完美流体的能动张量为 \[ \begin{equation} \label{eq:perfect-fluid-energy-mommentum-tensor} T^{\alpha}_{\ \beta} = (\varepsilon + p) u^{\alpha}u_{\beta}-p\delta^{\alpha}_{\ \beta}. \end{equation} \] 相应的一阶扰动为 \[ \begin{equation} \label{eq:guage-invariant-perturbation-for-perfect-fluid} \overline{\delta T}^{0}_0 = \overline{\delta\varepsilon},\quad \overline{\delta T}^{0}_i = \frac{1}{a}(\varepsilon_0+p_0)(\overline{\delta u}_{\parallel i}+\overline{\delta u}_{\bot i}), \quad \overline{\delta T}^i_j = -\overline{\delta p}\delta^i_j. \end{equation} \] 其中\(\overline{\delta\varepsilon},\overline{\delta u}_{\parallel i},\overline{\delta p}\)对应标量扰动,而\(\overline{\delta u}_{\bot i}\)有旋无源,贡献为矢量扰动。

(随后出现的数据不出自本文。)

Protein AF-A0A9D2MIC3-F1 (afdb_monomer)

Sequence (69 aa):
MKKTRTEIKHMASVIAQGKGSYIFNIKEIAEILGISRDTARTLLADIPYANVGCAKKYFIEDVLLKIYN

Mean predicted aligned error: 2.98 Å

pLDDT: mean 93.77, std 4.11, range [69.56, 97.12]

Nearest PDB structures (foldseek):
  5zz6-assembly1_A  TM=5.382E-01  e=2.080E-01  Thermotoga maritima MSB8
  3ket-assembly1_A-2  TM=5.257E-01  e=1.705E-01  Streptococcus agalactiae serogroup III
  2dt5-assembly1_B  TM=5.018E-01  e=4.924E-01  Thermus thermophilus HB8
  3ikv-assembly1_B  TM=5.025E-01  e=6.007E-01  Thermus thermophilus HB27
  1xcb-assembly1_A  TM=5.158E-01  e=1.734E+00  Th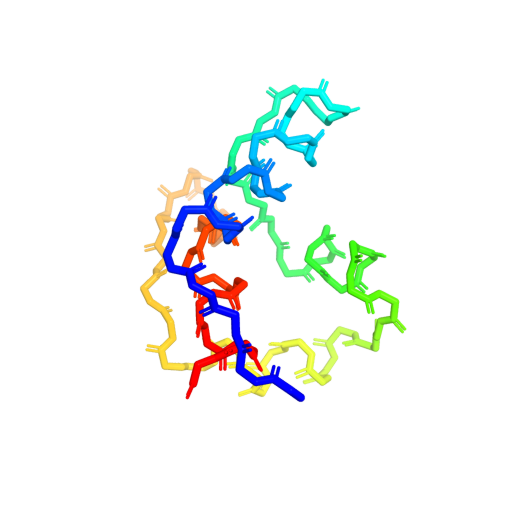ermus aquaticus

Secondary structure (DSSP, 8-state):
----HHHHHHHHHHHHHHHT-SEE-HHHHHHHHT--HHHHHHHTTTS--EEETTEEEEEHHHHHHHHH-

Solvent-accessible surface area (backbone atoms only — not comparable to full-atom values): 3998 Å² total; per-residue (Å²): 122,78,57,55,72,68,56,42,49,50,52,32,50,54,53,18,66,77,67,76,46,60,62,36,36,62,63,54,48,10,61,76,70,74,50,53,55,68,58,37,50,65,74,45,68,86,55,79,62,46,76,60,84,97,40,62,27,32,46,45,47,61,55,46,47,67,73,29,100

Foldseek 3Di:
DADDLVVLVVVLVVVCVVVVHQKAALVRVCVVVVHDSVVSCVLCVPADFDDDPPTTIGGSSSSSNSVRD

Radius of gyration: 11.43 Å; Cα contacts (8 Å, |Δi|>4): 69; chains: 1; bounding box: 26×25×25 Å

Organism: NCBI:txid2838568

Structure (mmCIF, N/CA/C/O backbone):
data_AF-A0A9D2MIC3-F1
#
_entry.id   AF-A0A9D2MIC3-F1
#
loop_
_atom_site.group_PDB
_atom_site.id
_atom_site.type_symbol
_atom_site.label_atom_id
_atom_site.label_alt_id
_atom_site.label_comp_id
_atom_site.label_asym_id
_atom_site.label_entity_id
_atom_site.label_seq_id
_atom_site.pdbx_PDB_ins_code
_atom_site.Cartn_x
_atom_site.Cartn_y
_atom_site.Cartn_z
_atom_site.occupancy
_atom_site.B_iso_or_equiv
_atom_site.auth_seq_id
_atom_site.auth_comp_id
_atom_site.auth_asym_id
_atom_site.auth_atom_id
_atom_site.pdbx_PDB_model_num
ATOM 1 N N . MET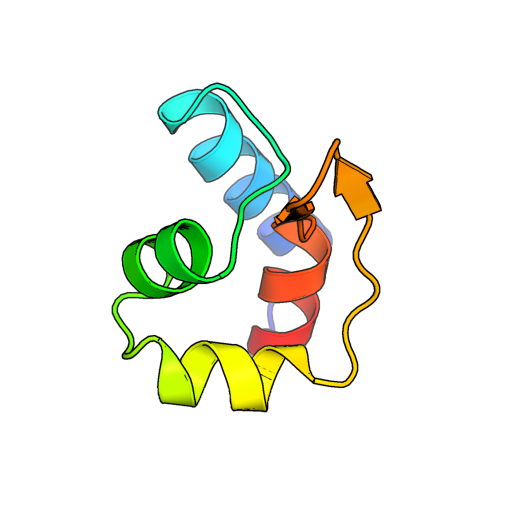 A 1 1 ? -12.776 -2.844 10.610 1.00 69.56 1 MET A N 1
ATOM 2 C CA . MET A 1 1 ? -13.564 -1.590 10.669 1.00 69.56 1 MET A CA 1
ATOM 3 C C . MET A 1 1 ? -13.386 -0.863 9.356 1.00 69.56 1 MET A C 1
ATOM 5 O O . MET A 1 1 ? -12.245 -0.756 8.920 1.00 69.56 1 MET A O 1
ATOM 9 N N . LYS A 1 2 ? -14.475 -0.386 8.745 1.00 85.12 2 LYS A N 1
ATOM 10 C CA . LYS A 1 2 ? -14.362 0.458 7.554 1.00 85.12 2 LYS A CA 1
ATOM 11 C C . LYS A 1 2 ? -13.796 1.828 7.926 1.00 85.12 2 LYS A C 1
ATOM 13 O O . LYS A 1 2 ? -14.104 2.321 9.012 1.00 85.12 2 LYS A O 1
ATOM 18 N N . LYS A 1 3 ? -12.984 2.424 7.054 1.00 90.44 3 LYS A N 1
ATOM 19 C CA . LYS A 1 3 ? -12.501 3.803 7.209 1.00 90.44 3 LYS A CA 1
ATOM 20 C C . LYS A 1 3 ? -13.063 4.707 6.131 1.00 90.44 3 LYS A C 1
ATOM 22 O O . LYS A 1 3 ? -13.298 4.291 5.000 1.00 90.44 3 LYS A O 1
ATOM 27 N N . THR A 1 4 ? -13.285 5.961 6.494 1.00 93.44 4 THR A N 1
ATOM 28 C CA . THR A 1 4 ? -13.686 6.984 5.533 1.00 93.44 4 THR A CA 1
ATOM 29 C C . THR A 1 4 ? -12.548 7.254 4.548 1.00 93.44 4 THR A C 1
ATOM 31 O O . THR A 1 4 ? -11.367 7.090 4.865 1.00 93.44 4 THR A O 1
ATOM 34 N N . ARG A 1 5 ? -12.886 7.734 3.346 1.00 91.31 5 ARG A N 1
ATOM 35 C CA . ARG A 1 5 ? -11.874 8.152 2.360 1.00 91.31 5 ARG A CA 1
ATOM 36 C C . ARG A 1 5 ? -10.916 9.208 2.918 1.00 91.31 5 ARG A C 1
ATOM 38 O O . ARG A 1 5 ? -9.736 9.182 2.590 1.00 91.31 5 ARG A O 1
ATOM 45 N N . THR A 1 6 ? -11.403 10.113 3.766 1.00 94.69 6 THR A N 1
ATOM 46 C CA . THR A 1 6 ? -10.577 11.153 4.397 1.00 94.69 6 THR A CA 1
ATOM 47 C C . THR A 1 6 ? -9.541 10.554 5.344 1.00 94.69 6 THR A C 1
ATOM 49 O O . THR A 1 6 ? -8.376 10.939 5.285 1.00 94.69 6 THR A O 1
ATOM 52 N N . GLU A 1 7 ? -9.924 9.575 6.169 1.00 95.19 7 GLU A N 1
ATOM 53 C CA . GLU A 1 7 ? -8.973 8.859 7.027 1.00 95.19 7 GLU A CA 1
ATOM 54 C C . GLU A 1 7 ? -7.939 8.085 6.202 1.00 95.19 7 GLU A C 1
ATOM 56 O O . GLU A 1 7 ? -6.753 8.139 6.514 1.00 95.19 7 GLU A O 1
ATOM 61 N N . ILE A 1 8 ? -8.366 7.411 5.128 1.00 95.56 8 ILE A N 1
ATOM 62 C CA . ILE A 1 8 ? -7.462 6.667 4.236 1.00 95.56 8 ILE A CA 1
ATOM 63 C C . ILE A 1 8 ? -6.426 7.608 3.608 1.00 95.56 8 ILE A C 1
ATOM 65 O O . ILE A 1 8 ? -5.230 7.318 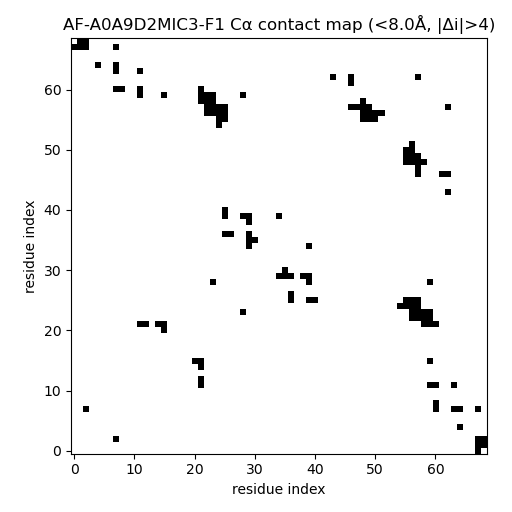3.648 1.00 95.56 8 ILE A O 1
ATOM 69 N N . LYS A 1 9 ? -6.858 8.769 3.102 1.00 95.00 9 LYS A N 1
ATOM 70 C CA . LYS A 1 9 ? -5.956 9.802 2.567 1.00 95.00 9 LYS A CA 1
ATOM 71 C C . LYS A 1 9 ? -4.987 10.329 3.615 1.00 95.00 9 LYS A C 1
ATOM 73 O O . LYS A 1 9 ? -3.807 10.512 3.325 1.00 95.00 9 LYS A O 1
ATOM 78 N N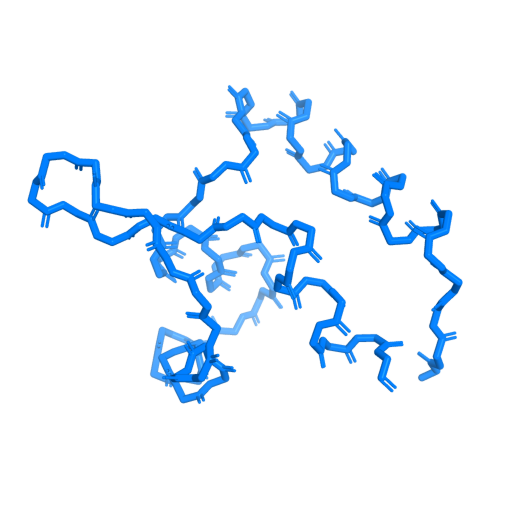 . HIS A 1 10 ? -5.468 10.555 4.835 1.00 96.38 10 HIS A N 1
ATOM 79 C CA . HIS A 1 10 ? -4.613 10.998 5.929 1.00 96.38 10 HIS A CA 1
ATOM 80 C C . HIS A 1 10 ? -3.540 9.948 6.258 1.00 96.38 10 HIS A C 1
ATOM 82 O O . HIS A 1 10 ? -2.360 10.282 6.322 1.00 96.38 10 HIS A O 1
ATOM 88 N N . MET A 1 11 ? -3.917 8.671 6.367 1.00 95.81 11 MET A N 1
ATOM 89 C CA . MET A 1 11 ? -2.976 7.567 6.584 1.00 95.81 11 MET A CA 1
ATOM 90 C C . MET A 1 11 ? -1.949 7.452 5.451 1.00 95.81 11 MET A C 1
ATOM 92 O O . MET A 1 11 ? -0.753 7.338 5.717 1.00 95.81 11 MET A O 1
ATOM 96 N N . ALA A 1 12 ? -2.400 7.536 4.196 1.00 95.88 12 ALA A N 1
ATOM 97 C CA . ALA A 1 12 ? -1.527 7.541 3.025 1.00 95.88 12 ALA A CA 1
ATOM 98 C C . ALA A 1 12 ? -0.509 8.690 3.088 1.00 95.88 12 ALA A C 1
ATOM 100 O O . ALA A 1 12 ? 0.680 8.464 2.872 1.00 95.88 12 ALA A O 1
ATOM 101 N N . SER A 1 13 ? -0.956 9.898 3.451 1.00 96.81 13 SER A N 1
ATOM 102 C CA . SER A 1 13 ? -0.089 11.070 3.619 1.00 96.81 13 SER A CA 1
ATOM 103 C C . SER A 1 13 ? 0.946 10.874 4.726 1.00 96.81 13 SER A C 1
ATOM 105 O O . SER A 1 13 ? 2.107 11.222 4.530 1.00 96.81 13 SER A O 1
ATOM 107 N N . VAL A 1 14 ? 0.563 10.312 5.877 1.00 97.00 14 VAL A N 1
ATOM 108 C CA . VAL A 1 14 ? 1.494 10.054 6.992 1.00 97.00 14 VAL A CA 1
ATOM 109 C C . VAL A 1 14 ? 2.579 9.057 6.576 1.00 97.00 14 VAL A C 1
ATOM 111 O O . VAL A 1 14 ? 3.766 9.305 6.789 1.00 97.00 14 VAL A O 1
ATOM 114 N N . ILE A 1 15 ? 2.194 7.956 5.923 1.00 96.06 15 ILE A N 1
ATOM 115 C CA . ILE A 1 15 ? 3.149 6.962 5.408 1.00 96.06 15 ILE A CA 1
ATOM 116 C C . ILE A 1 15 ? 4.072 7.600 4.367 1.00 96.06 15 ILE A C 1
ATOM 118 O O . ILE A 1 15 ? 5.290 7.404 4.411 1.00 96.06 15 ILE A O 1
ATOM 122 N N . ALA A 1 16 ? 3.507 8.387 3.452 1.00 94.75 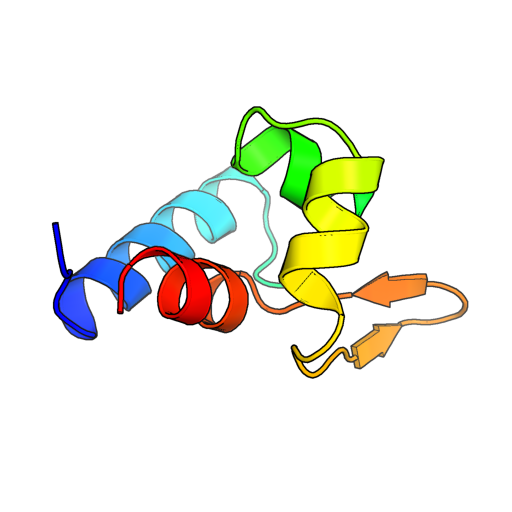16 ALA A N 1
ATOM 123 C CA . ALA A 1 16 ? 4.267 9.008 2.384 1.00 94.75 16 ALA A CA 1
ATOM 124 C C . ALA A 1 16 ? 5.272 10.042 2.893 1.00 94.75 16 ALA A C 1
ATOM 126 O O . ALA A 1 16 ? 6.402 10.070 2.413 1.00 94.75 16 ALA A O 1
ATOM 127 N N . GLN A 1 17 ? 4.907 10.836 3.901 1.00 94.81 17 GLN A N 1
ATOM 128 C CA . GLN A 1 17 ? 5.829 11.755 4.570 1.00 94.81 17 GLN A CA 1
ATOM 129 C C . GLN A 1 17 ? 6.983 11.004 5.243 1.00 94.81 17 GLN A C 1
ATOM 131 O O . GLN A 1 17 ? 8.135 11.401 5.096 1.00 94.81 17 GLN A O 1
ATOM 136 N N . GLY A 1 18 ? 6.700 9.885 5.919 1.00 93.56 18 GLY A N 1
ATOM 137 C CA . GLY A 1 18 ? 7.731 9.083 6.586 1.00 93.56 18 GLY A CA 1
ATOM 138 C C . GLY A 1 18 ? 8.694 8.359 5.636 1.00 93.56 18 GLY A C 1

因为\(\delta T^i_{\ j}=0\),当\(i\ne j\)。因而\((ij)\)分量对应的标量扰动方程约化为 \[ \begin{equation} (\Phi-\Psi)_{,ij} = 0 \qquad (i\ne j). \end{equation} \] 因而有\(\Phi = \Psi\)。故而标量扰动满足的规范方程组的形式具体如下 \[ \begin{align} \Delta \Phi - 3\mathcal{H}(\Phi^{\prime}+\mathcal{H}\Phi) =4\pi Ga^2\overline{\delta\varepsilon}, \label{eq:scalar-guage-invariant-perturbation-equations-00} \\ (a\Phi)_{,}^{\prime}=4\pi Ga^2(\varepsilon_0+p_0)\overline{\delta u}_{\parallel i}, \label{eq:scalar-guage-invariant-perturbation-equations-0i} \\ \Phi^{\pprime}+3\mathcal{H}\Phi^{\prime}+(2\mathcal{H^\prime+H^2}\Phi) = 4\pi Ga^2\overline{\delta p}. \label{eq:scalar-guage-invariant-perturbation-equations-ij} \end{align} \] 根据热力学可知压强为内能和熵的函数,\(p=p(\varepsilon, S)\)。压强的涨落\(\overline{\delta p}\)可以表示为 \[ \begin{equation} \label{eq:sound-speed} \overline{\delta p}=c_s^2\overline{\delta\varepsilon}+\tau\delta S. \end{equation} \] 这里只考虑绝热扰动(\(\delta S=0\)),故\(\overline{\delta p}=c_s^2\overline{\delta\varepsilon}\)。 联合方程\(\eqref{eq:scalar-guage-invariant-perturbation-equations-00}\)和\(\eqref{eq:scalar-guage-invariant-perturbation-equations-ij}\) 得到引力势\(\Phi\)满足的动力学方程 \[ \begin{equation} \label{eq:bardeen-equation} \Phi^{\pprime}+3(1+c_s^2)\mathcal{H}\Phi^{\prime}-c_s^2\Delta\Phi+\lrp{2\mathcal{H^\prime}+(1+3 c_s^2)\mathcal{H^2}}\Phi = 0 \end{equation} \] 方程\(\eqref{eq:bardeen-equation}\)称为bardeen方程,这个方程并不总是存在解析解。 不过有可能得到长波极限和短波极限下的渐进解。这可以通过引入新变量,改写方程形式消灭其中的摩擦项做到。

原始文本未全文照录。